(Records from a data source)

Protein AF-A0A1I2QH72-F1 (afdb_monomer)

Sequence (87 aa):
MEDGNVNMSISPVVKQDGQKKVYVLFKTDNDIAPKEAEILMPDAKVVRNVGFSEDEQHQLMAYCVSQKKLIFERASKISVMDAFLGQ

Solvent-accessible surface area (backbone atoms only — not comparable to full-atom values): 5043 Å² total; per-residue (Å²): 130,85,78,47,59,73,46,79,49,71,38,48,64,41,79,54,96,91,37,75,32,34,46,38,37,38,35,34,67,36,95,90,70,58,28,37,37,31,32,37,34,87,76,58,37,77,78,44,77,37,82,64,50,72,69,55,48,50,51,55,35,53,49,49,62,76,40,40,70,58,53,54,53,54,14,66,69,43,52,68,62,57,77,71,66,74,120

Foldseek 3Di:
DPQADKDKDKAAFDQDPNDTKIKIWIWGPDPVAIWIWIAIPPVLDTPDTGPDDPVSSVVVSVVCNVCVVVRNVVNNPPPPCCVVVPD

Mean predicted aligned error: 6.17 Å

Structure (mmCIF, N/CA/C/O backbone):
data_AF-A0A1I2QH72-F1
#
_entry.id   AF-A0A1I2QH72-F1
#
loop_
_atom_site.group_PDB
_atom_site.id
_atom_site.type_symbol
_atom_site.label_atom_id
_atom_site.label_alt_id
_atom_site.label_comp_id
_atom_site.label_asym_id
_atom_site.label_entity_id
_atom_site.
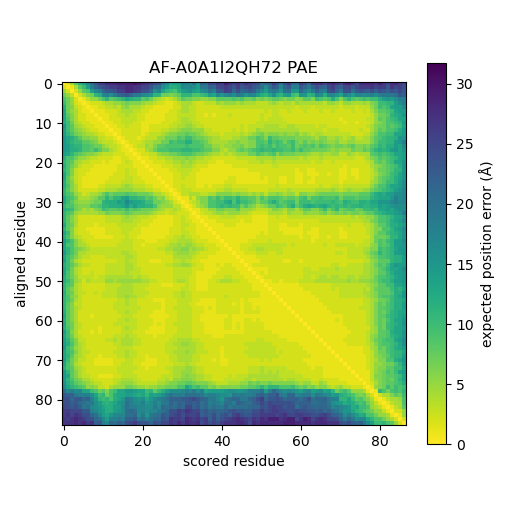label_seq_id
_atom_site.pdbx_PDB_ins_code
_atom_site.Cartn_x
_atom_site.Cartn_y
_atom_site.Cartn_z
_atom_site.occupancy
_atom_site.B_iso_or_equiv
_atom_site.auth_seq_id
_atom_site.auth_comp_id
_atom_site.auth_asym_id
_atom_site.auth_atom_id
_atom_site.pdbx_PDB_model_num
ATOM 1 N N . MET A 1 1 ? 19.868 -3.462
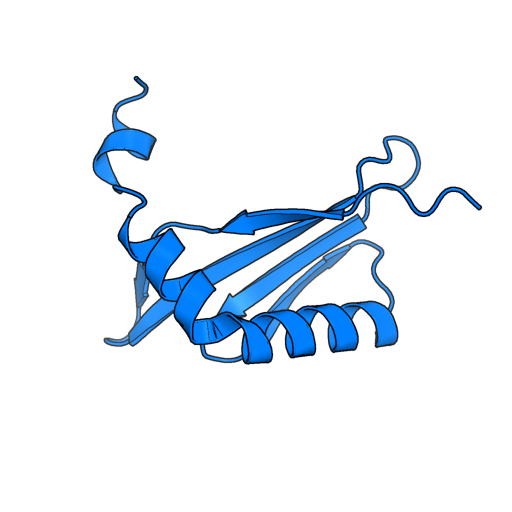 -15.138 1.00 42.12 1 MET A N 1
ATOM 2 C CA . MET A 1 1 ? 18.878 -2.417 -14.827 1.00 42.12 1 MET A CA 1
ATOM 3 C C . MET A 1 1 ? 18.760 -2.458 -13.322 1.00 42.12 1 MET A C 1
ATOM 5 O O . MET A 1 1 ? 18.420 -3.514 -12.812 1.00 42.12 1 MET A O 1
ATOM 9 N N . GLU A 1 2 ? 19.241 -1.436 -12.615 1.00 45.06 2 GLU A N 1
ATOM 10 C CA . GLU A 1 2 ? 19.044 -1.373 -11.163 1.00 45.06 2 GLU A CA 1
ATOM 11 C C . GLU A 1 2 ? 17.560 -1.104 -10.934 1.00 45.06 2 GLU A C 1
ATOM 13 O O . GLU A 1 2 ? 17.083 0.012 -11.141 1.00 45.06 2 GLU A O 1
ATOM 18 N N . ASP A 1 3 ? 16.819 -2.155 -10.593 1.00 55.41 3 ASP A N 1
ATOM 19 C
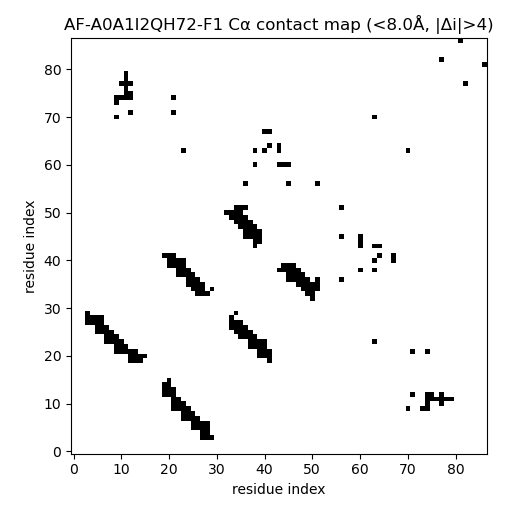 CA . ASP A 1 3 ? 15.483 -2.018 -10.033 1.00 55.41 3 ASP A CA 1
ATOM 20 C C . ASP A 1 3 ? 15.655 -1.299 -8.691 1.00 55.41 3 ASP A C 1
ATOM 22 O O . ASP A 1 3 ? 16.055 -1.897 -7.693 1.00 55.41 3 ASP A O 1
ATOM 26 N N . GLY A 1 4 ? 15.481 0.026 -8.704 1.00 63.03 4 GLY A N 1
ATOM 27 C CA . GLY A 1 4 ? 15.609 0.860 -7.514 1.00 63.03 4 GLY A CA 1
ATOM 28 C C . GLY A 1 4 ? 14.737 0.312 -6.384 1.00 63.03 4 GLY A C 1
ATOM 29 O O . GLY A 1 4 ? 13.613 -0.134 -6.622 1.00 63.03 4 GLY A O 1
ATOM 30 N N . ASN A 1 5 ? 15.258 0.328 -5.156 1.00 82.56 5 ASN A N 1
ATOM 31 C CA . ASN A 1 5 ? 14.541 -0.182 -3.989 1.00 82.56 5 ASN A CA 1
ATOM 32 C C . ASN A 1 5 ? 13.153 0.464 -3.884 1.00 82.56 5 ASN A C 1
ATOM 34 O O . ASN A 1 5 ? 13.022 1.686 -3.962 1.00 82.56 5 ASN A O 1
ATOM 38 N N . VAL A 1 6 ? 12.117 -0.359 -3.698 1.00 88.88 6 VAL A N 1
ATOM 39 C CA . VAL A 1 6 ? 10.750 0.117 -3.460 1.00 88.88 6 VAL A CA 1
ATOM 40 C C . VAL A 1 6 ? 10.530 0.251 -1.957 1.00 88.88 6 VAL A C 1
ATOM 42 O O . VAL A 1 6 ? 10.454 -0.742 -1.233 1.00 88.88 6 VAL A O 1
ATOM 45 N N . ASN A 1 7 ? 10.384 1.484 -1.490 1.00 92.44 7 ASN A N 1
ATOM 46 C CA . ASN A 1 7 ? 10.006 1.805 -0.124 1.00 92.44 7 ASN A CA 1
ATOM 47 C C . ASN A 1 7 ? 8.490 1.813 0.046 1.00 92.44 7 ASN A C 1
ATOM 49 O O . ASN A 1 7 ? 7.751 2.232 -0.845 1.00 92.44 7 ASN A O 1
ATOM 53 N N . MET A 1 8 ? 8.040 1.383 1.226 1.00 94.19 8 MET A N 1
ATOM 54 C CA . MET A 1 8 ? 6.631 1.353 1.604 1.00 94.19 8 MET A CA 1
ATOM 55 C C . MET A 1 8 ? 6.384 2.205 2.850 1.00 94.19 8 MET A C 1
ATOM 57 O O . MET A 1 8 ? 6.964 1.953 3.907 1.00 94.19 8 MET A O 1
ATOM 61 N N . SER A 1 9 ? 5.431 3.126 2.747 1.00 94.25 9 SER A N 1
ATOM 62 C CA . SER A 1 9 ? 4.909 3.923 3.857 1.00 94.25 9 SER A CA 1
ATOM 63 C C . SER A 1 9 ? 3.430 3.618 4.077 1.00 94.25 9 SER A C 1
ATOM 65 O O . SER A 1 9 ? 2.680 3.389 3.131 1.00 94.25 9 SER A O 1
ATOM 67 N N . ILE A 1 10 ? 2.998 3.601 5.336 1.00 94.19 10 ILE A N 1
ATOM 68 C CA . ILE A 1 10 ? 1.616 3.294 5.722 1.00 94.19 10 ILE A CA 1
ATOM 69 C C . ILE A 1 10 ? 1.053 4.504 6.462 1.00 94.19 10 ILE A C 1
ATOM 71 O O . ILE A 1 10 ? 1.687 5.005 7.389 1.00 94.19 10 ILE A O 1
ATOM 75 N N . SER A 1 11 ? -0.131 4.970 6.069 1.00 92.75 11 SER A N 1
ATOM 76 C CA . SER A 1 11 ? -0.819 6.050 6.777 1.00 92.75 11 SER A CA 1
ATOM 77 C C . SER A 1 11 ? -1.372 5.578 8.130 1.00 92.75 11 SER A C 1
ATOM 79 O O . SER A 1 11 ? -1.651 4.388 8.309 1.00 92.75 11 SER A O 1
ATOM 81 N N . PRO A 1 12 ? -1.659 6.497 9.069 1.00 92.06 12 PRO A N 1
ATOM 82 C CA . PRO A 1 12 ? -2.538 6.183 10.189 1.00 92.06 12 PRO A CA 1
ATOM 83 C C . PRO A 1 12 ? -3.894 5.652 9.701 1.00 92.06 12 PRO A C 1
ATOM 85 O O . PRO A 1 12 ? -4.319 5.920 8.570 1.00 92.06 12 PRO A O 1
ATOM 88 N N . VAL A 1 13 ? -4.602 4.924 10.568 1.00 91.56 13 VAL A N 1
ATOM 89 C CA . VAL A 1 13 ? -5.979 4.499 10.277 1.00 91.56 13 VAL A CA 1
ATOM 90 C C . VAL A 1 13 ? -6.895 5.719 10.221 1.00 91.56 13 VAL A C 1
ATOM 92 O O . VAL A 1 13 ? -7.094 6.402 11.224 1.00 91.56 13 VAL A O 1
ATOM 95 N N . VAL A 1 14 ? -7.529 5.932 9.071 1.00 89.56 14 VAL A N 1
ATOM 96 C CA . VAL A 1 14 ? -8.562 6.953 8.880 1.00 89.56 14 VAL A CA 1
ATOM 97 C C . VAL A 1 14 ? -9.931 6.286 8.965 1.00 89.56 14 VAL A C 1
ATOM 99 O O . VAL A 1 14 ? -10.134 5.195 8.437 1.00 89.56 14 VAL A O 1
ATOM 102 N N . LYS A 1 15 ? -10.899 6.913 9.636 1.00 88.25 15 LYS A N 1
ATOM 103 C CA . LYS A 1 15 ? -12.303 6.487 9.565 1.00 88.25 15 LYS A CA 1
ATOM 104 C C . LYS A 1 15 ? -13.019 7.353 8.539 1.00 88.25 15 LYS A C 1
ATOM 106 O O . LYS A 1 15 ? -13.160 8.550 8.756 1.00 88.25 15 LYS A O 1
ATOM 111 N N . GLN A 1 16 ? -13.483 6.747 7.455 1.00 83.69 16 GLN A N 1
ATOM 112 C CA . GLN A 1 16 ? -14.255 7.421 6.415 1.00 83.69 16 GLN A CA 1
ATOM 113 C C . GLN A 1 16 ? -15.472 6.558 6.084 1.00 83.69 16 GLN A C 1
ATOM 115 O O . GLN A 1 16 ? -15.337 5.345 5.930 1.00 83.69 16 GLN A O 1
ATOM 120 N N . ASP A 1 17 ? -16.656 7.167 6.024 1.00 84.19 17 ASP A N 1
ATOM 121 C CA . ASP A 1 17 ? -17.926 6.476 5.742 1.00 84.19 17 ASP A CA 1
ATOM 122 C C . ASP A 1 17 ? -18.213 5.309 6.711 1.00 84.19 17 ASP A C 1
ATOM 124 O O . ASP A 1 17 ? -18.742 4.266 6.339 1.00 84.19 17 ASP A O 1
ATOM 128 N N . GLY A 1 18 ? -17.795 5.449 7.975 1.00 87.19 18 GLY A N 1
ATOM 129 C CA . GLY A 1 18 ? -17.932 4.404 8.997 1.00 87.19 18 GLY A CA 1
ATOM 130 C C . GLY A 1 18 ? -16.942 3.237 8.868 1.00 87.19 18 GLY A C 1
ATOM 131 O O . GLY A 1 18 ? -16.910 2.372 9.745 1.00 87.19 18 GLY A O 1
ATOM 132 N N . GLN A 1 19 ? -16.085 3.224 7.842 1.00 89.81 19 GLN A N 1
ATOM 133 C CA . GLN A 1 19 ? -15.093 2.177 7.612 1.00 89.81 19 GLN A CA 1
ATOM 134 C C . GLN A 1 19 ? -13.670 2.655 7.936 1.00 89.81 19 GLN A C 1
ATOM 136 O O . GLN A 1 19 ? -13.304 3.808 7.710 1.00 89.81 19 GLN A O 1
ATOM 141 N N . LYS A 1 20 ? -12.847 1.748 8.477 1.00 91.25 20 LYS A N 1
ATOM 142 C CA . LYS A 1 20 ? -11.408 1.975 8.658 1.00 91.25 20 LYS A CA 1
ATOM 143 C C . LYS A 1 20 ? -10.706 1.841 7.309 1.00 91.25 20 LYS A C 1
ATOM 145 O O . LYS A 1 20 ? -10.707 0.751 6.740 1.00 91.25 20 LYS A O 1
ATOM 150 N N . LYS A 1 21 ? -10.082 2.920 6.854 1.00 94.38 21 LYS A N 1
ATOM 151 C CA . LYS A 1 21 ? -9.284 2.992 5.635 1.00 94.38 21 LYS A CA 1
ATOM 152 C C . LYS A 1 21 ? -7.823 3.285 5.969 1.00 94.38 21 LYS A C 1
ATOM 154 O O . LYS A 1 21 ? -7.525 3.936 6.972 1.00 94.38 21 LYS A O 1
ATOM 159 N N . VAL A 1 22 ? -6.921 2.769 5.144 1.00 94.88 22 VAL A N 1
ATOM 160 C CA . VAL A 1 22 ? -5.471 2.983 5.247 1.00 94.88 22 VAL A CA 1
ATOM 161 C C . VAL A 1 22 ? -4.931 3.217 3.844 1.00 94.88 22 VAL A C 1
ATOM 163 O O . VAL A 1 22 ? -5.294 2.485 2.925 1.00 94.88 22 VAL A O 1
ATOM 166 N N . TYR A 1 23 ? -4.061 4.207 3.696 1.00 96.00 23 TYR A N 1
ATOM 167 C CA . TYR A 1 23 ? -3.333 4.472 2.462 1.00 96.00 23 TYR A CA 1
ATOM 168 C C . TYR A 1 23 ? -1.947 3.840 2.570 1.00 96.00 23 TYR A C 1
ATOM 170 O O . TYR A 1 23 ? -1.241 4.025 3.566 1.00 96.00 23 TYR A O 1
ATOM 178 N N . VAL A 1 24 ? -1.579 3.051 1.566 1.00 96.88 24 VAL A N 1
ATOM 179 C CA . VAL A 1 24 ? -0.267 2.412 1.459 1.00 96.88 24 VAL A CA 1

- **Directions**:
If a line in the data contains the string "backbone", count it, then give the total and nothing else.

- **Result**:
2